We wrote a modifed program which automatically generated strength-response curves. Laurieanne compared these to real data and found a good fit with an inhibitory delay distribution of mean=250 microsec and The following plots show a case computed with a Gaussian distrbution of inhibitory delays with mean=206+/-61 microseconds. Pulse length was set to 200 microseconds. Four separate fish were generated to check for the effect of random variation due to filter responses and small cell wiring. Horizontal scale is stinulus strength, vertical is peak of simulated evoked potential. (this program generates detailed currents and voltages)

Can the model resolve distance and direction?

A real fish needs to be able to untangle the effects of amplitude and EOD phase to determine the direction of another fish, independently of the distance to the fish. Distance scales the EOD waveform, therefore changing its effect on nonlinear receptors in a complex way. Ideally, the outputs from the small cells should be able to separate the distance from the direction. There are several considerations:

The program presents 20 stimuli to a model fish with 100 receptors and 800 small cells. The 20 stimuli are broken down into 4 directions, each presented at 5 amplitudes.
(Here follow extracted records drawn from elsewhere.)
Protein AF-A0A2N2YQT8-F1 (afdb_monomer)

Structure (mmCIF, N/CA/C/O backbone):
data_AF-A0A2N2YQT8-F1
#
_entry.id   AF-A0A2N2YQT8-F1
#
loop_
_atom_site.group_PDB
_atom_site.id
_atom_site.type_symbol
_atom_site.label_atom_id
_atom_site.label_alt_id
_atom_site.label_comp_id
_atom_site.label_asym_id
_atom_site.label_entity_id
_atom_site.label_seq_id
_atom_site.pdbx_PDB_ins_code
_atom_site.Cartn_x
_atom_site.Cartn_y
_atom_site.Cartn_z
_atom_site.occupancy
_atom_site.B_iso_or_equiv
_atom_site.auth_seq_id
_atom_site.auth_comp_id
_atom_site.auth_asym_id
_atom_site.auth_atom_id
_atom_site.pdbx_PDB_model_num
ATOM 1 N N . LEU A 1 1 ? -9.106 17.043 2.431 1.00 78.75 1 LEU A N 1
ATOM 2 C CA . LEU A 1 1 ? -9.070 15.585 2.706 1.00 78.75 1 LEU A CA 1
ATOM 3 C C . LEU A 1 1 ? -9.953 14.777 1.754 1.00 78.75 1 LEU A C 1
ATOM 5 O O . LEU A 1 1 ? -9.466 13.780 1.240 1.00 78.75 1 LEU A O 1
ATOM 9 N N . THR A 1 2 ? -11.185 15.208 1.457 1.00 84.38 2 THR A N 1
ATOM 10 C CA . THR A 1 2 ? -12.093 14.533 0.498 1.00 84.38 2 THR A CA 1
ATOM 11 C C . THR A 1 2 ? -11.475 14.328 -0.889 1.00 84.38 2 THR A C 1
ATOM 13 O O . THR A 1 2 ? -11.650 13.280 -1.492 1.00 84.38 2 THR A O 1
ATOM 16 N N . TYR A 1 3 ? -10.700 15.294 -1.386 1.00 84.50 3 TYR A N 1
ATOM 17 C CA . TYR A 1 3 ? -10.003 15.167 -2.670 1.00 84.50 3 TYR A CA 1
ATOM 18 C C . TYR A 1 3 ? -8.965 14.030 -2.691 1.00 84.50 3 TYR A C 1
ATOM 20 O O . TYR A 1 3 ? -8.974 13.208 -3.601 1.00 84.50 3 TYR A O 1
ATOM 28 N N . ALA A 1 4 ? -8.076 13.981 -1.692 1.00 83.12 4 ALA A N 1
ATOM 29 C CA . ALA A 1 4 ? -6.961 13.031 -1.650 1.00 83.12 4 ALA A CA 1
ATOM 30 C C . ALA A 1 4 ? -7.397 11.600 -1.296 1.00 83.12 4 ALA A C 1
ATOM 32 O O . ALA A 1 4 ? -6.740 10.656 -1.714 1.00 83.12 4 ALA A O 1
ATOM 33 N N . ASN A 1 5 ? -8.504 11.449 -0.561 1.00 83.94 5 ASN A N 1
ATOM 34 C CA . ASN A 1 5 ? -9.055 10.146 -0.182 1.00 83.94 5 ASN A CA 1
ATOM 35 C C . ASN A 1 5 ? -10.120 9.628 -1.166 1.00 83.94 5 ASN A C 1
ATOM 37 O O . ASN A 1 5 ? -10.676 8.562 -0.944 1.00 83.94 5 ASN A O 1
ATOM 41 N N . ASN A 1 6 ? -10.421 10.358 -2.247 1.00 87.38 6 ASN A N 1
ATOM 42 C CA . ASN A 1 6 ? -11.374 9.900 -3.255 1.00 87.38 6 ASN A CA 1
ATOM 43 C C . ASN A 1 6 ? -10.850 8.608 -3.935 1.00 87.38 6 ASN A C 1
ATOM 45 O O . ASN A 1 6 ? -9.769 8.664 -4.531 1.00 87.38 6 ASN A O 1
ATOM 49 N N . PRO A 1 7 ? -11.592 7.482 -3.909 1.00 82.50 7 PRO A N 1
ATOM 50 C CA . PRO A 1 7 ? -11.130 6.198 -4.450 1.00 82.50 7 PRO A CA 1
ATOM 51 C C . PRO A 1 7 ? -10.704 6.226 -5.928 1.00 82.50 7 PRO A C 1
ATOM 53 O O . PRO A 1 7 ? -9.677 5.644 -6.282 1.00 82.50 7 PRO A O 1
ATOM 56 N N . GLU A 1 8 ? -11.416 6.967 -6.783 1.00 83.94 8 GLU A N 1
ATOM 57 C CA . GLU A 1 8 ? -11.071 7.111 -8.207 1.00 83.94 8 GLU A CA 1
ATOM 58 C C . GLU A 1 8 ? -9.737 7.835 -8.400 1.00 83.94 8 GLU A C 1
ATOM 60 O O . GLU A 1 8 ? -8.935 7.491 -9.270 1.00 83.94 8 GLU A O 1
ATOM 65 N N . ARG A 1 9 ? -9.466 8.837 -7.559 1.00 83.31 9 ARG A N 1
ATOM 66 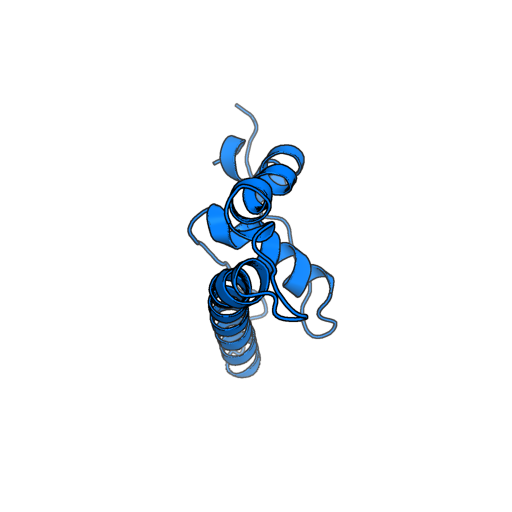C CA . ARG A 1 9 ? -8.191 9.564 -7.587 1.00 83.31 9 ARG A CA 1
ATOM 67 C C . ARG A 1 9 ? -7.065 8.749 -6.998 1.00 83.31 9 ARG A C 1
ATOM 69 O O . ARG A 1 9 ? -5.960 8.791 -7.536 1.00 83.31 9 ARG A O 1
ATOM 76 N N . LEU A 1 10 ? -7.355 8.007 -5.929 1.00 82.75 10 LEU A N 1
ATOM 77 C CA . LEU A 1 10 ? -6.409 7.064 -5.366 1.00 82.75 10 LEU A CA 1
ATOM 78 C C . LEU A 1 10 ? -5.936 6.140 -6.477 1.00 82.75 10 LEU A C 1
ATOM 80 O O . LEU A 1 10 ? -4.735 6.135 -6.693 1.00 82.75 10 LEU A O 1
ATOM 84 N N . ARG A 1 11 ? -6.830 5.506 -7.255 1.00 78.56 11 ARG A N 1
ATOM 85 C CA . ARG A 1 11 ? -6.488 4.595 -8.374 1.00 78.56 11 ARG A CA 1
ATOM 86 C C . ARG A 1 11 ? -5.421 5.134 -9.335 1.00 78.56 11 ARG A C 1
ATOM 88 O O . ARG A 1 11 ? -4.645 4.368 -9.896 1.00 78.56 11 ARG A O 1
ATOM 95 N N . LEU A 1 12 ? -5.381 6.446 -9.546 1.00 79.81 12 LEU A N 1
ATOM 96 C CA . LEU A 1 12 ? -4.409 7.090 -10.432 1.00 79.81 12 LEU A CA 1
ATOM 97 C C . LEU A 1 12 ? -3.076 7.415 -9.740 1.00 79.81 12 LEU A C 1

Clustering of HD was initially done by looking at a table, but patterns are hard to see, so a technique called Multidimensional Scaling (MDS) was used to lower the dimensionality. You would expect range/phase data to be two dimensional, since there are just two parameters. So the question comes down to whether the 20-dimensional HD data set fits into two dimentions in an understandable way. The following plots shows that it does. The pulse duration matched the average EOD duration for this species, 300 microseconds. Amplitudes covered a 100:1 range. Stimuli were applied in 4 phases (4 directions). Inhibition delay was set to a Gaussian distribution with mean=200+/-100 microsec.

The first plot shows that all four strength-response curves are essentially identical, impling that there is no particular bias in the model for direction.
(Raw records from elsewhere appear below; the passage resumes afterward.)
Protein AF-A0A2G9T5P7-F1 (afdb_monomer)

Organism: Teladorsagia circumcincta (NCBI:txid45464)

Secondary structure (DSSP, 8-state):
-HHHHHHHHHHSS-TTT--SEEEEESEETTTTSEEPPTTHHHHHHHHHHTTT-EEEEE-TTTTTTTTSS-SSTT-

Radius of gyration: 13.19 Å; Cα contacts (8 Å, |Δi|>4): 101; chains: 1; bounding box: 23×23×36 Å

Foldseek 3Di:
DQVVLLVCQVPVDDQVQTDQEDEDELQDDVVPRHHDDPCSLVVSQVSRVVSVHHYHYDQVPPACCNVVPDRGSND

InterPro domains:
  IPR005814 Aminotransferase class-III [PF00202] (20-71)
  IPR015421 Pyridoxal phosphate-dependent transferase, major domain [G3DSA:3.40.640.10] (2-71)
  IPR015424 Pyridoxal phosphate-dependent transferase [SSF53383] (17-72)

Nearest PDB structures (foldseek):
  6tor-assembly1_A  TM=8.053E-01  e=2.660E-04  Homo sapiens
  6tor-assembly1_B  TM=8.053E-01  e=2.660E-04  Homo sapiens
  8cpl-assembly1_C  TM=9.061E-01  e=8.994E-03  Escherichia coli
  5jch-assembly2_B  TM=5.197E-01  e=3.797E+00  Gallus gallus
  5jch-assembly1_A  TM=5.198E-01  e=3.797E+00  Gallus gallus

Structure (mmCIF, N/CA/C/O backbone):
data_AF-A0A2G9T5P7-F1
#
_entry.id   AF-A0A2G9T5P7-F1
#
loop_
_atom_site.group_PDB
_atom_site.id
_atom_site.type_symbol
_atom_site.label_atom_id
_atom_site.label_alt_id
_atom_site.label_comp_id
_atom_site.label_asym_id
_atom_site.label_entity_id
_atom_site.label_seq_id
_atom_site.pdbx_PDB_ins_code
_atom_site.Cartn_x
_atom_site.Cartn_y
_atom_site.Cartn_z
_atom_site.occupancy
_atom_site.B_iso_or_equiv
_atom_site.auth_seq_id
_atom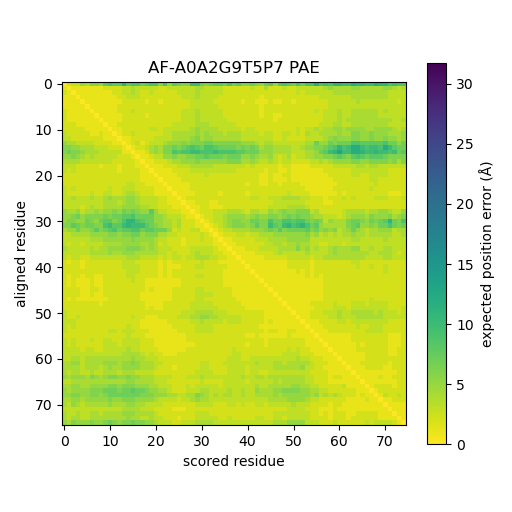_site.auth_comp_id
_atom_site.auth_asym_id
_atom_site.auth_atom_id
_atom_site.pdbx_PDB_model_num
ATOM 1 N N . TYR A 1 1 ? -1.893 11.864 -5.256 1.00 84.25 1 TYR A N 1
ATOM 2 C CA . TYR A 1 1 ? -1.315 10.610 -4.734 1.00 84.25 1 TYR A CA 1
ATOM 3 C C . TYR A 1 1 ? -1.456 9.458 -5.721 1.00 84.25 1 TYR A C 1
ATOM 5 O O . TYR A 1 1 ? -0.460 9.128 -6.342 1.00 84.25 1 TYR A O 1
ATOM 13 N N . MET A 1 2 ? -2.653 8.900 -5.964 1.00 94.19 2 MET A N 1
ATOM 14 C CA . MET A 1 2 ? -2.780 7.688 -6.804 1.00 94.19 2 MET A CA 1
ATOM 15 C C . MET A 1 2 ? -2.262 7.847 -8.244 1.00 94.19 2 MET A C 1
ATOM 17 O O . MET A 1 2 ? -1.502 7.004 -8.694 1.00 94.19 2 MET A O 1
ATOM 21 N N . ARG A 1 3 ? -2.601 8.939 -8.950 1.00 95.38 3 ARG A N 1
ATOM 22 C CA . ARG A 1 3 ? -2.120 9.163 -10.330 1.00 95.38 3 ARG A CA 1
ATOM 23 C C . ARG A 1 3 ? -0.592 9.124 -10.425 1.00 95.38 3 ARG A C 1
ATOM 25 O O . ARG A 1 3 ? -0.050 8.429 -11.268 1.00 95.38 3 ARG A O 1
ATOM 32 N N . GLN A 1 4 ? 0.079 9.835 -9.522 1.00 95.38 4 GLN A N 1
ATOM 33 C CA . GLN A 1 4 ? 1.538 9.868 -9.461 1.00 95.38 4 GLN A CA 1
ATOM 34 C C . GLN A 1 4 ? 2.114 8.484 -9.144 1.00 95.38 4 GLN A C 1
ATOM 36 O O . GLN A 1 4 ? 3.079 8.068 -9.767 1.00 95.38 4 GLN A O 1
ATOM 41 N N . PHE A 1 5 ? 1.493 7.743 -8.223 1.00 96.06 5 PHE A N 1
ATOM 42 C CA . PHE A 1 5 ? 1.898 6.374 -7.912 1.00 96.06 5 PHE A CA 1
ATOM 43 C C . PHE A 1 5 ? 1.807 5.455 -9.144 1.00 96.06 5 PHE A C 1
ATOM 45 O O . PHE A 1 5 ? 2.726 4.692 -9.425 1.00 96.06 5 PHE A O 1
ATOM 52 N N . GLU A 1 6 ? 0.729 5.559 -9.925 1.00 95.19 6 GLU A N 1
ATOM 53 C CA . GLU A 1 6 ? 0.571 4.801 -11.173 1.00 95.19 6 GLU A CA 1
ATOM 54 C C . GLU A 1 6 ? 1.571 5.220 -12.257 1.00 95.19 6 GLU A C 1
ATOM 56 O O . GLU A 1 6 ? 2.030 4.369 -13.021 1.00 95.19 6 GLU A O 1
ATOM 61 N N . GLU A 1 7 ? 1.906 6.510 -12.336 1.00 96.06 7 GLU A N 1
ATOM 62 C CA . GLU A 1 7 ? 2.940 7.036 -13.234 1.00 96.06 7 GLU A CA 1
ATOM 63 C C . GLU A 1 7 ? 4.321 6.483 -12.865 1.00 96.06 7 GLU A C 1
ATOM 65 O O . GLU A 1 7 ? 4.981 5.925 -13.738 1.00 96.06 7 GLU A O 1
ATOM 70 N N . THR A 1 8 ? 4.702 6.517 -11.584 1.00 95.50 8 THR A N 1
ATOM 71 C CA . THR A 1 8 ? 5.929 5.886 -11.066 1.00 95.50 8 THR A CA 1
ATOM 72 C C . THR A 1 8 ? 5.972 4.405 -11.416 1.00 95.50 8 THR A C 1
ATOM 74 O O . THR A 1 8 ? 6.933 3.932 -12.016 1.00 95.50 8 THR A O 1
ATOM 77 N N . LEU A 1 9 ? 4.891 3.663 -11.145 1.00 94.69 9 LEU A N 1
ATOM 78 C CA . LEU A 1 9 ? 4.831 2.256 -11.531 1.00 94.69 9 LEU A CA 1
ATOM 79 C C . LEU A 1 9 ? 5.036 2.070 -13.037 1.00 94.69 9 LEU A C 1
ATOM 81 O O . LEU A 1 9 ? 5.708 1.128 -13.448 1.00 94.69 9 LEU A O 1
ATOM 85 N N . ARG A 1 10 ? 4.455 2.942 -13.871 1.00 94.00 10 ARG A N 1
ATOM 86 C CA . ARG A 1 10 ? 4.529 2.851 -15.335 1.00 94.00 10 ARG A CA 1
ATOM 87 C C . ARG A 1 10 ? 5.905 3.170 -15.896 1.00 94.00 10 ARG A C 1
ATOM 89 O O . ARG A 1 10 ? 6.281 2.512 -16.862 1.00 94.00 10 ARG A O 1
ATOM 96 N N . HIS A 1 11 ? 6.594 4.156 -15.343 1.00 95.81 11 HIS A N 1
ATOM 97 C CA . HIS A 1 11 ? 7.768 4.741 -15.982 1.00 95.81 11 HIS A CA 1
ATOM 98 C C . HIS A 1 11 ? 9.089 4.368 -15.308 1.00 95.81 11 HIS A C 1
ATOM 100 O O . HIS A 1 11 ? 10.110 4.356 -15.991 1.00 95.81 11 HIS A O 1
ATOM 106 N N . ASP A 1 12 ? 9.065 3.971 -14.035 1.00 95.81 12 ASP A N 1
ATOM 107 C CA . ASP A 1 12 ? 10.295 3.774 -13.258 1.00 95.81 12 ASP A CA 1
ATOM 108 C C . ASP A 1 12 ? 10.708 2.292 -13.158 1.00 95.81 12 ASP A C 1
ATOM 110 O O . ASP A 1 12 ? 11.762 1.975 -12.611 1.00 95.81 12 ASP A O 1
ATOM 114 N N . PHE A 1 13 ? 9.909 1.370 -13.715 1.00 94.69 13 PHE A N 1
ATOM 115 C CA . PHE A 1 13 ? 10.172 -0.074 -13.681 1.00 94.69 13 PHE A CA 1
ATOM 116 C C . PHE A 1 13 ? 10.154 -0.708 -15.079 1.00 94.69 13 PHE A C 1
ATOM 118 O O . PHE A 1 13 ? 9.310 -0.344 -15.905 1.00 94.69 13 PHE A O 1
ATOM 125 N N . PRO A 1 14 ? 11.009 -1.717 -15.347 1.00 92.75 14 PRO A N 1
ATOM 126 C CA . PRO A 1 14 ? 10.956 -2.462 -16.599 1.00 92.75 14 PRO A CA 1
ATOM 127 C C . PRO A 1 14 ? 9.599 -3.145 -16.780 1.00 92.75 14 PRO A C 1
ATOM 129 O O . PRO A 1 14 ? 9.120 -3.840 -15.884 1.00 92.75 14 PRO A O 1
ATOM 132 N N . ALA A 1 15 ? 9.006 -3.018 -17.969 1.00 85.75 15 ALA A N 1
ATOM 133 C CA . ALA A 1 15 ? 7.710 -3.629 -18.272 1.00 85.75 15 ALA A CA 1
ATOM 134 C C . ALA A 1 15 ? 7.716 -5.166 -18.142 1.00 85.75 15 ALA A C 1
ATOM 136 O O . ALA A 1 15 ? 6.679 -5.753 -17.855 1.00 85.75 15 ALA A O 1
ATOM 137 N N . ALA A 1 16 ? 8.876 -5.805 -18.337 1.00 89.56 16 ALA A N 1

The second plot shows the output of all 800 small cells for each of 20 stimuli. This is the raw data entering the MDS caluclation. You can see the low amplitude stimuli are sparse (stimuli 1, 6, 11, 16). you can also see that the higher strength stimuli produce patterns which are similar within direction (e.g. 19, 20), but different between directions (e.g. 19,20 versus 14,15).

The third plot shows that the MDS analysis could find a reasonable 2-dimensional fit to the distance data, and that it make topological sense, because red is front positive, green is back positive, blue is left positive, and cyan is right positive. Only the lowest amplitude stimuli are not direction-resolved. Since fish come in different sizes (and thus amplitude), there is a basic ampliude/distance ambiguity. It seems to me that direction of approach is more important, and is clearly resolved.

The fourth plot shows that there is not much additional information gained by going to a 3-dimensional analysis. The four clumps are all abou the same distance above the floor. There may be some signal amplitude information in the vertical direction, however.


Bell CC and Grant K(1989), Corollary discharge inhibition and preservation of temporal information in a sensory nucleus of mormyrid electric fish, Journal of Neuroscience, Vol 9, 1029-1044,

Friedman MA, Hopkins CD (1998) Neural substrates for species recognition in the time-coding electrosensory pathway of mormyrid electric fish. Journal of Neuroscience 18:1171-1185.

Xu-Friedman MA, Hopkins CD (1999) Central mechanisms of temporal analysis in the knollenorgan pathway of mormyrid electric fish. Journal of Experimental Biology 202:1311-1318

Dent, Laurieanne. Spike Timing Detectors in the Nervous System: Experimental and Theoretical Studies of the Electrosensory System of Mormyrid Fish. Cornell University, 2008.